- PROVIDED ENTRIES:
=== Begin Enclosure ===

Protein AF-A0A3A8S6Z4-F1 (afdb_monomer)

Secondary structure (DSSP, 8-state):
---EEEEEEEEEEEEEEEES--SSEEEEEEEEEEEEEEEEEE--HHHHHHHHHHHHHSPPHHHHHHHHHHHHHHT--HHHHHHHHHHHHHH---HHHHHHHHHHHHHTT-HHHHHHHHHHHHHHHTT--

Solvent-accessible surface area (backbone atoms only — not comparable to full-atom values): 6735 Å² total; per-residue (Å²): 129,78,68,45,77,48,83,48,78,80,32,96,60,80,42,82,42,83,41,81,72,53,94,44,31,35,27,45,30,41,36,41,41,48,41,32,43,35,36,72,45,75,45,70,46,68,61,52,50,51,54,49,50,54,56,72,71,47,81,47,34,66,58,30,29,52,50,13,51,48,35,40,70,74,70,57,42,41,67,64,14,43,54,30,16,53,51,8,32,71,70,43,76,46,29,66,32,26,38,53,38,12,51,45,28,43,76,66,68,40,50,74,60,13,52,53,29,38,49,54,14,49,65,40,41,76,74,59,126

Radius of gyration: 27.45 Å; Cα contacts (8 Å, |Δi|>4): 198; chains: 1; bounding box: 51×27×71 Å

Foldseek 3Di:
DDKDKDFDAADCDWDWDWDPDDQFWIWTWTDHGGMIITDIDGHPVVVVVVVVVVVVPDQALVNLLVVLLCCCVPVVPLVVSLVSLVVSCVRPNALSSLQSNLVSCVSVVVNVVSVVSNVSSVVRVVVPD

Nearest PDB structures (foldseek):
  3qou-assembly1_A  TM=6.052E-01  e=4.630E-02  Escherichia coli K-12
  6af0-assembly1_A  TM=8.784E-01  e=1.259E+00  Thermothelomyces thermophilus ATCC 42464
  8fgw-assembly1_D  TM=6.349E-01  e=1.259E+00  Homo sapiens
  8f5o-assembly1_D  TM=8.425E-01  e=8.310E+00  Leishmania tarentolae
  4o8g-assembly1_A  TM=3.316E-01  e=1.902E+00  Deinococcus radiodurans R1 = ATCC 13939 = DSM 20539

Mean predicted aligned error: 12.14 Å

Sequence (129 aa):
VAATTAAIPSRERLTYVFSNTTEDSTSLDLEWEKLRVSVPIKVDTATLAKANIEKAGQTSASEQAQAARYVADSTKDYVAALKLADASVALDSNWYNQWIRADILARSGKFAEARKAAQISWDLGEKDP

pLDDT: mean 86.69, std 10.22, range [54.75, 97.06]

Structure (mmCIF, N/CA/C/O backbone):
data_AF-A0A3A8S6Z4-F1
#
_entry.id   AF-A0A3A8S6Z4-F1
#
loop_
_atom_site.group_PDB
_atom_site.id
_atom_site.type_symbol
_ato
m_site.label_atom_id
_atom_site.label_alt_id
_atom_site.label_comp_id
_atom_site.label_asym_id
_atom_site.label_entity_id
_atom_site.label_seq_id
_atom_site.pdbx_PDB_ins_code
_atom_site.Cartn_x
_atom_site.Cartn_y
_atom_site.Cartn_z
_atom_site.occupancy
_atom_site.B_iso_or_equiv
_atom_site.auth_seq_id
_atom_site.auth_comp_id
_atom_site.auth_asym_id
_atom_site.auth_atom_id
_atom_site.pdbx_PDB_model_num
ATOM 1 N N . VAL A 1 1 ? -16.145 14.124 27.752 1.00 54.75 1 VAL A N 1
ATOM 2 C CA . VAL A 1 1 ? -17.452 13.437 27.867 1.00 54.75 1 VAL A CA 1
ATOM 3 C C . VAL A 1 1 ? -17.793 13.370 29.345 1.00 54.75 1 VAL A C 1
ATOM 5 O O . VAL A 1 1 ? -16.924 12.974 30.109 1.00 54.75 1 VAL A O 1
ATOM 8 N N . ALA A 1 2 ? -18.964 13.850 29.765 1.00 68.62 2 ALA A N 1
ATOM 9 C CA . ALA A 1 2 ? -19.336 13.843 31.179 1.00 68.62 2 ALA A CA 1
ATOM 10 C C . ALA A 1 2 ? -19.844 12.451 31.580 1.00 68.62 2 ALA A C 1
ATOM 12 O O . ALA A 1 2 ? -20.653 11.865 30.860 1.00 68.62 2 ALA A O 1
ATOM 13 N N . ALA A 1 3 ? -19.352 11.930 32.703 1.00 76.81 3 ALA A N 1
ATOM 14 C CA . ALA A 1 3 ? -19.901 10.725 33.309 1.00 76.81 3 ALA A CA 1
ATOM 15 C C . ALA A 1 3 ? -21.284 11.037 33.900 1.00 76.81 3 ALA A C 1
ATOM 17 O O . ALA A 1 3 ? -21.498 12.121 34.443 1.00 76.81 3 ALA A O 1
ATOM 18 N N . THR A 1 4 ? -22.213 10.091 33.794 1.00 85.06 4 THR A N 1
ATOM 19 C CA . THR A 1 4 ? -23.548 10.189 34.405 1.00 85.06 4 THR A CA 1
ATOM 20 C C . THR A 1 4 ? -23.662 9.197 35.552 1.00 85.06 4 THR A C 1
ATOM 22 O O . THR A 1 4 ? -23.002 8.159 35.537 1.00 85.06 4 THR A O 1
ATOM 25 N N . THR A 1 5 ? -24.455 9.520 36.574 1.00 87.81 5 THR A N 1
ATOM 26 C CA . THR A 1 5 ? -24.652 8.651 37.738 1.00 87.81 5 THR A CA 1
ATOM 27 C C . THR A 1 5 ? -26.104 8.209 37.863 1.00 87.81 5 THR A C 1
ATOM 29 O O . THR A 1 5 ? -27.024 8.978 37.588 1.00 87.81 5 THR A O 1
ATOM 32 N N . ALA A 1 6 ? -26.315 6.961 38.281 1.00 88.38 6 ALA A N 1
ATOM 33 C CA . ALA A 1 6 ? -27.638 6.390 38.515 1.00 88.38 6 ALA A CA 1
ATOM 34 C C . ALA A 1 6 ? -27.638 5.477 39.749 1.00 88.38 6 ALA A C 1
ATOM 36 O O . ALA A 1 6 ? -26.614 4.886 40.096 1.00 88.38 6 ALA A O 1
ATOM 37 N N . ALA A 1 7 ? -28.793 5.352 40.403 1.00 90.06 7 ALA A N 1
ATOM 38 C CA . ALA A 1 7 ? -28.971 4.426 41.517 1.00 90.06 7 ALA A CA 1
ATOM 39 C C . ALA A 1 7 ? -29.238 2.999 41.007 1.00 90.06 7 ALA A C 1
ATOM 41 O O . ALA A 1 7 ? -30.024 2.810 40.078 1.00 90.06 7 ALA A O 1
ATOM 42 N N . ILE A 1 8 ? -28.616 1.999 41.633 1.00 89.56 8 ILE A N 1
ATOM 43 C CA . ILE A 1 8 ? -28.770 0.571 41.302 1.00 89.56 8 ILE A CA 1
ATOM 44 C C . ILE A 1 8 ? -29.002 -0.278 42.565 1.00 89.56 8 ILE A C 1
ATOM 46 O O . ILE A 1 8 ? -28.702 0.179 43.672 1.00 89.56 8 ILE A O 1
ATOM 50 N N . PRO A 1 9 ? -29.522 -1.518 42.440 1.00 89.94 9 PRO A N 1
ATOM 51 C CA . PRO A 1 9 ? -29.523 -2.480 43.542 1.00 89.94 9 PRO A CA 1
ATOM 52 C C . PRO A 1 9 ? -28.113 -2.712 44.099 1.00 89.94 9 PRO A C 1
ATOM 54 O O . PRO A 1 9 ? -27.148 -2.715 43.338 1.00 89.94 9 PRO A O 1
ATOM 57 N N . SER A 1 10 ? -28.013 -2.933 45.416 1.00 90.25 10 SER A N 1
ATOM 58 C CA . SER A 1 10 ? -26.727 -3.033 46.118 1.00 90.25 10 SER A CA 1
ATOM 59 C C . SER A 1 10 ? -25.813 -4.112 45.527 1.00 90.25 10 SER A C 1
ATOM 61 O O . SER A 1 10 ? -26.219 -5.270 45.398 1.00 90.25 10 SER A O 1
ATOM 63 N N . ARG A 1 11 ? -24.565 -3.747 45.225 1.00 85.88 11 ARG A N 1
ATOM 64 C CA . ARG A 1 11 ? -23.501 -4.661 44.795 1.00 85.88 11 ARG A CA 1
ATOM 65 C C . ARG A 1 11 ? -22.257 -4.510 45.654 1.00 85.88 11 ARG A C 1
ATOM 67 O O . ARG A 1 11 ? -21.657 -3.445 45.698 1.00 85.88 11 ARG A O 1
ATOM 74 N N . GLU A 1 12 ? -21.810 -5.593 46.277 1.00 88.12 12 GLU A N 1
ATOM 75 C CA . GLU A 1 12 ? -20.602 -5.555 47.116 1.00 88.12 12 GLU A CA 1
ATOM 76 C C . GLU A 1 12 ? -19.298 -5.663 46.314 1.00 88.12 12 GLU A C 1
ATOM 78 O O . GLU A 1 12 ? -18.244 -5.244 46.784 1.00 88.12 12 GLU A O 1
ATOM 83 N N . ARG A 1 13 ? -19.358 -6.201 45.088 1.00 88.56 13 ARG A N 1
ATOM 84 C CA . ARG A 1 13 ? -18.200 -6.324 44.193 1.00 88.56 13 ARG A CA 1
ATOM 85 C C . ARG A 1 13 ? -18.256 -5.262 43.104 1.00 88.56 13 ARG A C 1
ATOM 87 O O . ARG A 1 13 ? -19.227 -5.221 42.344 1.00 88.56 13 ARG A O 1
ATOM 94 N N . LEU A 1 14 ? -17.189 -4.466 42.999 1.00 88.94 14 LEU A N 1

=== End Enclosure ===
=== Begin Enclosure ===

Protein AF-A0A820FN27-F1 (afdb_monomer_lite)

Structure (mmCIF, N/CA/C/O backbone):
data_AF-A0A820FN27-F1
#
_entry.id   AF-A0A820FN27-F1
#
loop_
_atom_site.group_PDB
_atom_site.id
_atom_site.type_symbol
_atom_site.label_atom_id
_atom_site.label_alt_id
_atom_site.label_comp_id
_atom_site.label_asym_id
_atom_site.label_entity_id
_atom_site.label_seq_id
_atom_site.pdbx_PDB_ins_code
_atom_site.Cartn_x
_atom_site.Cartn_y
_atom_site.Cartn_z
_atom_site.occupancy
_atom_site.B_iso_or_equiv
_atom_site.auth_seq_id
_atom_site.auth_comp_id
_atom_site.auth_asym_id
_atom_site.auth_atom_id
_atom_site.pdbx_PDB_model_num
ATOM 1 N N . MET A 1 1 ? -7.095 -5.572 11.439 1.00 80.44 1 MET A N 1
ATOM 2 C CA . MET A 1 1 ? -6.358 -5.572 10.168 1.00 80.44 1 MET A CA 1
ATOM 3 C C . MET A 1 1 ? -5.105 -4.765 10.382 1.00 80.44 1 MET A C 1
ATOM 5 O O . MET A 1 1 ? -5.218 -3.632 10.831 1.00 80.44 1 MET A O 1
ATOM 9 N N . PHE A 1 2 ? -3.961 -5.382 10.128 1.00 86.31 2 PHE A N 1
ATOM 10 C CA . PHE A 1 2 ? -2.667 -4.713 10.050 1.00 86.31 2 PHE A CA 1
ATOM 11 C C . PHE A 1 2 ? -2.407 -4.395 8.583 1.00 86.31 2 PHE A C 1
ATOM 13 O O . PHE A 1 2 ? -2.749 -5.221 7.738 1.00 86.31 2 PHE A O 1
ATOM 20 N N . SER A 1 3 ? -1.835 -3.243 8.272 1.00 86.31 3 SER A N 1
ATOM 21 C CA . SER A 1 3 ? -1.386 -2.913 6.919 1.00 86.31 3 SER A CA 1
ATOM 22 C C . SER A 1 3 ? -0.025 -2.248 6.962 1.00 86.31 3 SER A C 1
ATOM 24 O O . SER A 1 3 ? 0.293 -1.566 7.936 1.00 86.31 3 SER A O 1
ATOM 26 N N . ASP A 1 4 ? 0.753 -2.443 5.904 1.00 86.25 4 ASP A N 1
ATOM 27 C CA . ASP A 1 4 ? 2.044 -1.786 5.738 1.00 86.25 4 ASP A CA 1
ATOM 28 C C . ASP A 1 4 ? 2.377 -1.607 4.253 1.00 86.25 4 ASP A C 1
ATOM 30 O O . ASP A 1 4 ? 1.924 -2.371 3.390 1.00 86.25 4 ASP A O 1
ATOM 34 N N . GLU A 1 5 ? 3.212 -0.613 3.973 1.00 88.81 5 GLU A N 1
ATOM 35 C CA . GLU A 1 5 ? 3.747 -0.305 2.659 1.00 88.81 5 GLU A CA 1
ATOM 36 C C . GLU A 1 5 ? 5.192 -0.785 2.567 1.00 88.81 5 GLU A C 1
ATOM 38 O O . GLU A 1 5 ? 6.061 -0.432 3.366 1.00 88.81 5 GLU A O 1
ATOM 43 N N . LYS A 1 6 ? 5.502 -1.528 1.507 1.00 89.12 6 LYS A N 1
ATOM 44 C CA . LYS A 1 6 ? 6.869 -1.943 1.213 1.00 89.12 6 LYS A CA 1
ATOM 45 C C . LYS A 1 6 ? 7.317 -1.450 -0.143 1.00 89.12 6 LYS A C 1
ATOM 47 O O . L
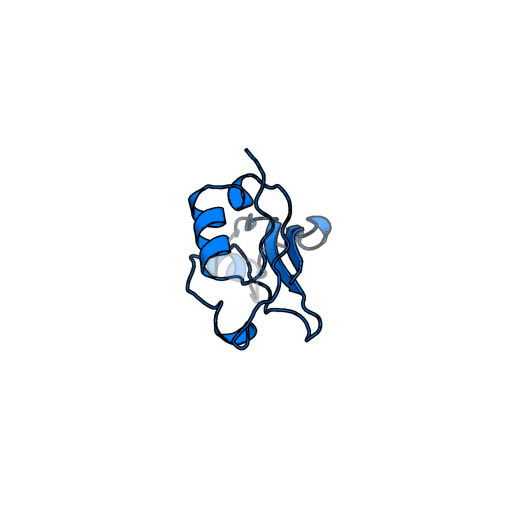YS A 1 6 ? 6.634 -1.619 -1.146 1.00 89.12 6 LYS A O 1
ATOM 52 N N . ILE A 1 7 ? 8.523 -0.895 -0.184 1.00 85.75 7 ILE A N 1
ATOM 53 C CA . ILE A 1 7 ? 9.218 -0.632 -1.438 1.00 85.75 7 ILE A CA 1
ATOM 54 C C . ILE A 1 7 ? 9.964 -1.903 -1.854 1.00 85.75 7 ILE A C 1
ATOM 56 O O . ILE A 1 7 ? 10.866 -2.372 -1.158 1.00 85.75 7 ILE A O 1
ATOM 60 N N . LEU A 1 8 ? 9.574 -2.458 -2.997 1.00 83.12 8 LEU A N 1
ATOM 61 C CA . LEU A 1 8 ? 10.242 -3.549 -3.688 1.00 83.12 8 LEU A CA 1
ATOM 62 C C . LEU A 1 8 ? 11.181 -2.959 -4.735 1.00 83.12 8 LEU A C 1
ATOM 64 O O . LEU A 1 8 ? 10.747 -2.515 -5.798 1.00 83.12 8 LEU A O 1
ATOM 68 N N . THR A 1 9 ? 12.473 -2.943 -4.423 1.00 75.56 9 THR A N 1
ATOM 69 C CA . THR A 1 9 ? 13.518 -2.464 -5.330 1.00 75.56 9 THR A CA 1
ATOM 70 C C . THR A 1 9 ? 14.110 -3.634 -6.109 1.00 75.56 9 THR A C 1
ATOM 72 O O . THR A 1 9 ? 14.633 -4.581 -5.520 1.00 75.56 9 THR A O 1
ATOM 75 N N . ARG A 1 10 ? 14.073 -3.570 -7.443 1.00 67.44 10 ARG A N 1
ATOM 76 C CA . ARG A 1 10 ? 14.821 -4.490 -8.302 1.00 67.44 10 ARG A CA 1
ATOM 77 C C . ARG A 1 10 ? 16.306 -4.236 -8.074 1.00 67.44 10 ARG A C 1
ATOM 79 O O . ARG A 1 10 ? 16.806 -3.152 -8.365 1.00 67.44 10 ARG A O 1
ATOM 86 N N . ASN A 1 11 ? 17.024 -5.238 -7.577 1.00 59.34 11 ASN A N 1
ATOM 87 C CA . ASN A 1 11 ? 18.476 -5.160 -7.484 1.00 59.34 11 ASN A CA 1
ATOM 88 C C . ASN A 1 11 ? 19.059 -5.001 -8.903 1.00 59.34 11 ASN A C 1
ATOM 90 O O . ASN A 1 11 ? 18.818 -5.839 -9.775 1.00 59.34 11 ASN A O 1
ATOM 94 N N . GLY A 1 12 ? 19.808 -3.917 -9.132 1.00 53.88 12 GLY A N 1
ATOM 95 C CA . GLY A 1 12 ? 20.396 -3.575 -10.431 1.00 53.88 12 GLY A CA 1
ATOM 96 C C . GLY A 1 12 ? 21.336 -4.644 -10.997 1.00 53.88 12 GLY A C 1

=== End Enclosure ===

- PROBLEM STATEMENT:
In the listing above, find the line containing "ATOM 26 C CA" and the line containing "ATOM 52 C C", then quote both, plus every line between them, exactly as written.

- RESPONSE:
ATOM 26 C CA . THR A 1 5 ? -24.652 8.651 37.738 1.00 87.81 5 THR A CA 1
ATOM 27 C C . THR A 1 5 ? -26.104 8.209 37.863 1.00 87.81 5 THR A C 1
ATOM 29 O O . THR A 1 5 ? -27.024 8.978 37.588 1.00 87.81 5 THR A O 1
ATOM 32 N N . ALA A 1 6 ? -26.315 6.961 38.281 1.00 88.38 6 ALA A N 1
ATOM 33 C CA . ALA A 1 6 ? -27.638 6.390 38.515 1.00 88.38 6 ALA A CA 1
ATOM 34 C C . ALA A 1 6 ? -27.638 5.477 39.749 1.00 88.38 6 ALA A C 1
ATOM 36 O O . ALA A 1 6 ? -26.614 4.886 40.096 1.00 88.38 6 ALA A O 1
ATOM 37 N N . ALA A 1 7 ? -28.793 5.352 40.403 1.00 90.06 7 ALA A N 1
ATOM 38 C CA . ALA A 1 7 ? -28.971 4.426 41.517 1.00 90.06 7 ALA A CA 1
ATOM 39 C C . ALA A 1 7 ? -29.238 2.999 41.007 1.00 90.06 7 ALA A C 1
ATOM 41 O O . ALA A 1 7 ? -30.024 2.810 40.078 1.00 90.06 7 ALA A O 1
ATOM 42 N N . ILE A 1 8 ? -28.616 1.999 41.633 1.00 89.56 8 ILE A N 1
ATOM 43 C CA . ILE A 1 8 ? -28.770 0.571 41.302 1.00 89.56 8 ILE A CA 1
ATOM 44 C C . ILE A 1 8 ? -29.002 -0.278 42.565 1.00 89.56 8 ILE A C 1
ATOM 46 O O . ILE A 1 8 ? -28.702 0.179 43.672 1.00 89.56 8 ILE A O 1
ATOM 50 N N . PRO A 1 9 ? -29.522 -1.518 42.440 1.00 89.94 9 PRO A N 1
ATOM 51 C CA . PRO A 1 9 ? -29.523 -2.480 43.542 1.00 89.94 9 PRO A CA 1
ATOM 52 C C . PRO A 1 9 ? -28.113 -2.712 44.099 1.00 89.94 9 PRO A C 1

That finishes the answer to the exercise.